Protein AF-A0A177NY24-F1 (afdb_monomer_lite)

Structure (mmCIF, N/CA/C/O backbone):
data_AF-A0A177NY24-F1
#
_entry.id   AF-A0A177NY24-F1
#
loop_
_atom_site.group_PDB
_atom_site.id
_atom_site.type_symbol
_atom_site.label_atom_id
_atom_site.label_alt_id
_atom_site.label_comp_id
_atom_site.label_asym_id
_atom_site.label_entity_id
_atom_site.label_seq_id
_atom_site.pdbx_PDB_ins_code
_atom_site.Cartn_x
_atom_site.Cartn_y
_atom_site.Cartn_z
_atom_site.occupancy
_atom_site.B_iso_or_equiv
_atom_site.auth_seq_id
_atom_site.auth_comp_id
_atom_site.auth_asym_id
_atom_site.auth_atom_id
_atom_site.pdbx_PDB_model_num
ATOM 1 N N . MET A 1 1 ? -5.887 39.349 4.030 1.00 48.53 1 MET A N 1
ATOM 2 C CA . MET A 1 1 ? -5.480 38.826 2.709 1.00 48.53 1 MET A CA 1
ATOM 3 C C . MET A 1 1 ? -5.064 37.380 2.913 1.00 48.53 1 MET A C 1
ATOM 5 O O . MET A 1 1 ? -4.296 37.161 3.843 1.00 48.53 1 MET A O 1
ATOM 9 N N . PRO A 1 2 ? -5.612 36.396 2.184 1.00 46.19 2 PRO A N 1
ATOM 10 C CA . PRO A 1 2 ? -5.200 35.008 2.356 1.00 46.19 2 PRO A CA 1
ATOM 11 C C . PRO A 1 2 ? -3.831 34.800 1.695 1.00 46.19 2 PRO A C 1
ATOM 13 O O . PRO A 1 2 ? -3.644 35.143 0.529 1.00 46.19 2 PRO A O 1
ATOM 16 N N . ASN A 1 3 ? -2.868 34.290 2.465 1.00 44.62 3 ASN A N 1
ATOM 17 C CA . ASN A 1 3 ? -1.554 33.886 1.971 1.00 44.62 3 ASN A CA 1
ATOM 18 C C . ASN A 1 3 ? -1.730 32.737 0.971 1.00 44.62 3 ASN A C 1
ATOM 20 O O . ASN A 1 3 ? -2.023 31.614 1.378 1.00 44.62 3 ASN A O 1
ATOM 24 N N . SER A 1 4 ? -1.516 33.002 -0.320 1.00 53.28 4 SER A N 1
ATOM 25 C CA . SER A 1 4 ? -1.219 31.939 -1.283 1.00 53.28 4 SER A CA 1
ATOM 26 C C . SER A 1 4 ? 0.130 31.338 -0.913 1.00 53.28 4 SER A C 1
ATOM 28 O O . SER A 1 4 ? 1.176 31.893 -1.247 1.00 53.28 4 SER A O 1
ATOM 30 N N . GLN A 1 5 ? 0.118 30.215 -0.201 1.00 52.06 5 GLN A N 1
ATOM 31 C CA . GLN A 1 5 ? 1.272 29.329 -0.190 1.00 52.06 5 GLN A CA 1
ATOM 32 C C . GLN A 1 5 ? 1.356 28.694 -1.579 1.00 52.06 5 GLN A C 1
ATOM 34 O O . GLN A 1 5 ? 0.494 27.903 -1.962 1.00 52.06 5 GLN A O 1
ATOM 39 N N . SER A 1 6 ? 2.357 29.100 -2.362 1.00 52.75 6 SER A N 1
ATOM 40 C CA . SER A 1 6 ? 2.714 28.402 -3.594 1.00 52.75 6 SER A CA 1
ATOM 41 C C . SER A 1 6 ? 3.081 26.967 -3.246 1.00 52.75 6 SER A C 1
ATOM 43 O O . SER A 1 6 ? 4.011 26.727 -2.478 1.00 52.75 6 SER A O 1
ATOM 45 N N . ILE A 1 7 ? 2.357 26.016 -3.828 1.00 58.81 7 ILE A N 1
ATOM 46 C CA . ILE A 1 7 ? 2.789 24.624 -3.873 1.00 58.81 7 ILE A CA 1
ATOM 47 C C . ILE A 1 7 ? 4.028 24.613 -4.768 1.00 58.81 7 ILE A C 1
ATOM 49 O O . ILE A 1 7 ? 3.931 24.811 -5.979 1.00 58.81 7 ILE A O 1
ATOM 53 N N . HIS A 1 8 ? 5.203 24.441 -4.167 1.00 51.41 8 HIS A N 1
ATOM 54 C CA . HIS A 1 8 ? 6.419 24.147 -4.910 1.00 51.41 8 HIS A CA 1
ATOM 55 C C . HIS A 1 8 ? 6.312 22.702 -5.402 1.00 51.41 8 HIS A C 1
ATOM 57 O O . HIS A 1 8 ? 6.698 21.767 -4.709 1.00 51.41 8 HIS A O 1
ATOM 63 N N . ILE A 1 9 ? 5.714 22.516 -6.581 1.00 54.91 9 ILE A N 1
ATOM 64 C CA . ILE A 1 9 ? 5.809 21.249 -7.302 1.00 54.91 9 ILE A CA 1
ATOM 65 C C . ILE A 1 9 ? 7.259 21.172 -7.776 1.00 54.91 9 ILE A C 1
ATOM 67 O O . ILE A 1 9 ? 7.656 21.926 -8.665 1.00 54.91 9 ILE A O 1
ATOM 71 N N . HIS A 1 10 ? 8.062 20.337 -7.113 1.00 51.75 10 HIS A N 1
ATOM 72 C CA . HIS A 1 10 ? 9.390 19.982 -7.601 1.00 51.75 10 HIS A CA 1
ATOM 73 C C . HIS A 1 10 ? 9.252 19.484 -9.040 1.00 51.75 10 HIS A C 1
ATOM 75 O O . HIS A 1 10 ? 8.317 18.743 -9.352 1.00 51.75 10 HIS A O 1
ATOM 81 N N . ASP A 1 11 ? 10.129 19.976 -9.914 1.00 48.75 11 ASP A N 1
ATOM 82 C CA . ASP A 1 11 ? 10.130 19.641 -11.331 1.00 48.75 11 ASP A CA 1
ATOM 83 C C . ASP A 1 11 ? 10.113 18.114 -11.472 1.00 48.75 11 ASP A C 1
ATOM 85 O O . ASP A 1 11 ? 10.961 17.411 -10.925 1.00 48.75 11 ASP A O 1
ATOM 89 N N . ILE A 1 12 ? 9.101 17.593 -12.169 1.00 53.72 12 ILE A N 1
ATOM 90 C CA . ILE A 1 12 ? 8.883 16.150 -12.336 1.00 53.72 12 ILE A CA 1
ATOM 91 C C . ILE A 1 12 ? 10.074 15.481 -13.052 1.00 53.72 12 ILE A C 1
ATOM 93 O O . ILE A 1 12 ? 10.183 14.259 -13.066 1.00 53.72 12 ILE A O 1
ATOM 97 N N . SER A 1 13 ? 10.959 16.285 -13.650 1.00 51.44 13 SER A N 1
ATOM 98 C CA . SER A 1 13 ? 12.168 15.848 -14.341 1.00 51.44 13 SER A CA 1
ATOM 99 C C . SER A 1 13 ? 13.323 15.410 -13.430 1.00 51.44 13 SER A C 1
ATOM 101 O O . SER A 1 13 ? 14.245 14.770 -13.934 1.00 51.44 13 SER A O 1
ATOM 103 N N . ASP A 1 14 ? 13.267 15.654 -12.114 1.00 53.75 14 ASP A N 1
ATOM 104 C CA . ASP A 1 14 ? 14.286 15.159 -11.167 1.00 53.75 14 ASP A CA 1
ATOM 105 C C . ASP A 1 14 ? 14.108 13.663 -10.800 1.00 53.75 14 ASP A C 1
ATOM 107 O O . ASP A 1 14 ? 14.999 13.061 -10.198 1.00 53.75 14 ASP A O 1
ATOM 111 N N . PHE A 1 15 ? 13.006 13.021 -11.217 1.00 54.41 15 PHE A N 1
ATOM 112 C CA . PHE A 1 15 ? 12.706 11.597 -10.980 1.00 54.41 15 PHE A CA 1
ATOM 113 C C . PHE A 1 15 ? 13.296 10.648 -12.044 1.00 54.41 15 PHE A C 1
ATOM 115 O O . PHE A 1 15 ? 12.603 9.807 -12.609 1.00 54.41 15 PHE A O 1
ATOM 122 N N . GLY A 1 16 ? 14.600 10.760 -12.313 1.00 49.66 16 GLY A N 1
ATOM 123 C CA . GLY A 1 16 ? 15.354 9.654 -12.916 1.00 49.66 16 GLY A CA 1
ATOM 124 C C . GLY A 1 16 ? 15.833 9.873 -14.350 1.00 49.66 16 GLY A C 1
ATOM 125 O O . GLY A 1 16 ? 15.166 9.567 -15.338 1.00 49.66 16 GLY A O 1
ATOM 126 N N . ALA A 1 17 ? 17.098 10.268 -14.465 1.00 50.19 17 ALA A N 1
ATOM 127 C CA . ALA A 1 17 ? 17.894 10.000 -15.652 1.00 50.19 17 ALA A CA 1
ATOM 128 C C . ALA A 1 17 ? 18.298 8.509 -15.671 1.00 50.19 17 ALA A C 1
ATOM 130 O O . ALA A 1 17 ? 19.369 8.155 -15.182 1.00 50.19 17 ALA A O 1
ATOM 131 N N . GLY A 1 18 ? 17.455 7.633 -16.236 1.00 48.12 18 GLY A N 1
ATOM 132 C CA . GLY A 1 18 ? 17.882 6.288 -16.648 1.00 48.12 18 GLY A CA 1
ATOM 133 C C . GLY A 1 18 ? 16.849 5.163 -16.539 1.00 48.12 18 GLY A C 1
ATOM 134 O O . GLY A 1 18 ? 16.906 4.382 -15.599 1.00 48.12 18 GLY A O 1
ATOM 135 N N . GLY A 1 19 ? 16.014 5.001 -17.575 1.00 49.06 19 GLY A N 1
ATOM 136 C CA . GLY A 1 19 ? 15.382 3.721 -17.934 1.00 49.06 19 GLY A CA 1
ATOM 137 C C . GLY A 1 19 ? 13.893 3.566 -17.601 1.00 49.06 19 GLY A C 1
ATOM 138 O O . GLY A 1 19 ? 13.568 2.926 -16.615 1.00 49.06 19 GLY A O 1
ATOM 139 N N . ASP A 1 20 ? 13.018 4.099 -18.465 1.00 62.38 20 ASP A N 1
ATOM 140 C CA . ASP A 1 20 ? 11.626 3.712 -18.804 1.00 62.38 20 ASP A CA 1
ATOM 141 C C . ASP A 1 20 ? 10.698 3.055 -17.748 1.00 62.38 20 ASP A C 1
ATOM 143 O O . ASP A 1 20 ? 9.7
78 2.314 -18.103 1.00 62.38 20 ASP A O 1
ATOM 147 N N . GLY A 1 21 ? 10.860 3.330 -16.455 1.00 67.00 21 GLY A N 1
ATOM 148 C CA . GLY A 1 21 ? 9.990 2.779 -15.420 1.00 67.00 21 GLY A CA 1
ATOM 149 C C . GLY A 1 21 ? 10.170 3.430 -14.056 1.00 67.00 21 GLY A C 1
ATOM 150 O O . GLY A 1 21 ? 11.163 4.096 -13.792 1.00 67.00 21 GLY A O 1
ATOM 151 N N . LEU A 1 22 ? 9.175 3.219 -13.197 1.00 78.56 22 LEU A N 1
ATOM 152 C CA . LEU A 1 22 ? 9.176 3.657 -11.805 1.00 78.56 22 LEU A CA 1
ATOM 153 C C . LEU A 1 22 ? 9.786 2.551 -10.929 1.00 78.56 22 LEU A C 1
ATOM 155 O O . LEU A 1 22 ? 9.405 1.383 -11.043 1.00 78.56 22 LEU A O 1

_WHAT TO WORK ON_
The answer is the run of lines above from the line containing "ATOM 20 O O" through the line containing "ATOM 85 O O", copied exactly and alone.

_RESULT OF THE EXERCISE_
ATOM 20 O O . ASN A 1 3 ? -2.023 31.614 1.378 1.00 44.62 3 ASN A O 1
ATOM 24 N N . SER A 1 4 ? -1.516 33.002 -0.320 1.00 53.28 4 SER A N 1
ATOM 25 C CA . SER A 1 4 ? -1.219 31.939 -1.283 1.00 53.28 4 SER A CA 1
ATOM 26 C C . SER A 1 4 ? 0.130 31.338 -0.913 1.00 53.28 4 SER A C 1
ATOM 28 O O . SER A 1 4 ? 1.176 31.893 -1.247 1.00 53.28 4 SER A O 1
ATOM 30 N N . GLN A 1 5 ? 0.118 30.215 -0.201 1.00 52.06 5 GLN A N 1
ATOM 31 C CA . GLN A 1 5 ? 1.272 29.329 -0.190 1.00 52.06 5 GLN A CA 1
ATOM 32 C C . GLN A 1 5 ? 1.356 28.694 -1.579 1.00 52.06 5 GLN A C 1
ATOM 34 O O . GLN A 1 5 ? 0.494 27.903 -1.962 1.00 52.06 5 GLN A O 1
ATOM 39 N N . SER A 1 6 ? 2.357 29.100 -2.362 1.00 52.75 6 SER A N 1
ATOM 40 C CA . SER A 1 6 ? 2.714 28.402 -3.594 1.00 52.75 6 SER A CA 1
ATOM 41 C C . SER A 1 6 ? 3.081 26.967 -3.246 1.00 52.75 6 SER A C 1
ATOM 43 O O . SER A 1 6 ? 4.011 26.727 -2.478 1.00 52.75 6 SER A O 1
ATOM 45 N N . ILE A 1 7 ? 2.357 26.016 -3.828 1.00 58.81 7 ILE A N 1
ATOM 46 C CA . ILE A 1 7 ? 2.789 24.624 -3.873 1.00 58.81 7 ILE A CA 1
ATOM 47 C C . ILE A 1 7 ? 4.028 24.613 -4.768 1.00 58.81 7 ILE A C 1
ATOM 49 O O . ILE A 1 7 ? 3.931 24.811 -5.979 1.00 58.81 7 ILE A O 1
ATOM 53 N N . HIS A 1 8 ? 5.203 24.441 -4.167 1.00 51.41 8 HIS A N 1
ATOM 54 C CA . HIS A 1 8 ? 6.419 24.147 -4.910 1.00 51.41 8 HIS A CA 1
ATOM 55 C C . HIS A 1 8 ? 6.312 22.702 -5.402 1.00 51.41 8 HIS A C 1
ATOM 57 O O . HIS A 1 8 ? 6.698 21.767 -4.709 1.00 51.41 8 HIS A O 1
ATOM 63 N N . ILE A 1 9 ? 5.714 22.516 -6.581 1.00 54.91 9 ILE A N 1
ATOM 64 C CA . ILE A 1 9 ? 5.809 21.249 -7.302 1.00 54.91 9 ILE A CA 1
ATOM 65 C C . ILE A 1 9 ? 7.259 21.172 -7.776 1.00 54.91 9 ILE A C 1
ATOM 67 O O . ILE A 1 9 ? 7.656 21.926 -8.665 1.00 54.91 9 ILE A O 1
ATOM 71 N N . HIS A 1 10 ? 8.062 20.337 -7.113 1.00 51.75 10 HIS A N 1
ATOM 72 C CA . HIS A 1 10 ? 9.390 19.982 -7.601 1.00 51.75 10 HIS A CA 1
ATOM 73 C C . HIS A 1 10 ? 9.252 19.484 -9.040 1.00 51.75 10 HIS A C 1
ATOM 75 O O . HIS A 1 10 ? 8.317 18.743 -9.352 1.00 51.75 10 HIS A O 1
ATOM 81 N N . ASP A 1 11 ? 10.129 19.976 -9.914 1.00 48.75 11 ASP A N 1
ATOM 82 C CA . ASP A 1 11 ? 10.130 19.641 -11.331 1.00 48.75 11 ASP A CA 1
ATOM 83 C C . ASP A 1 11 ? 10.113 18.114 -11.472 1.00 48.75 11 ASP A C 1
ATOM 85 O O . ASP A 1 11 ? 10.961 17.411 -10.925 1.00 48.75 11 ASP A O 1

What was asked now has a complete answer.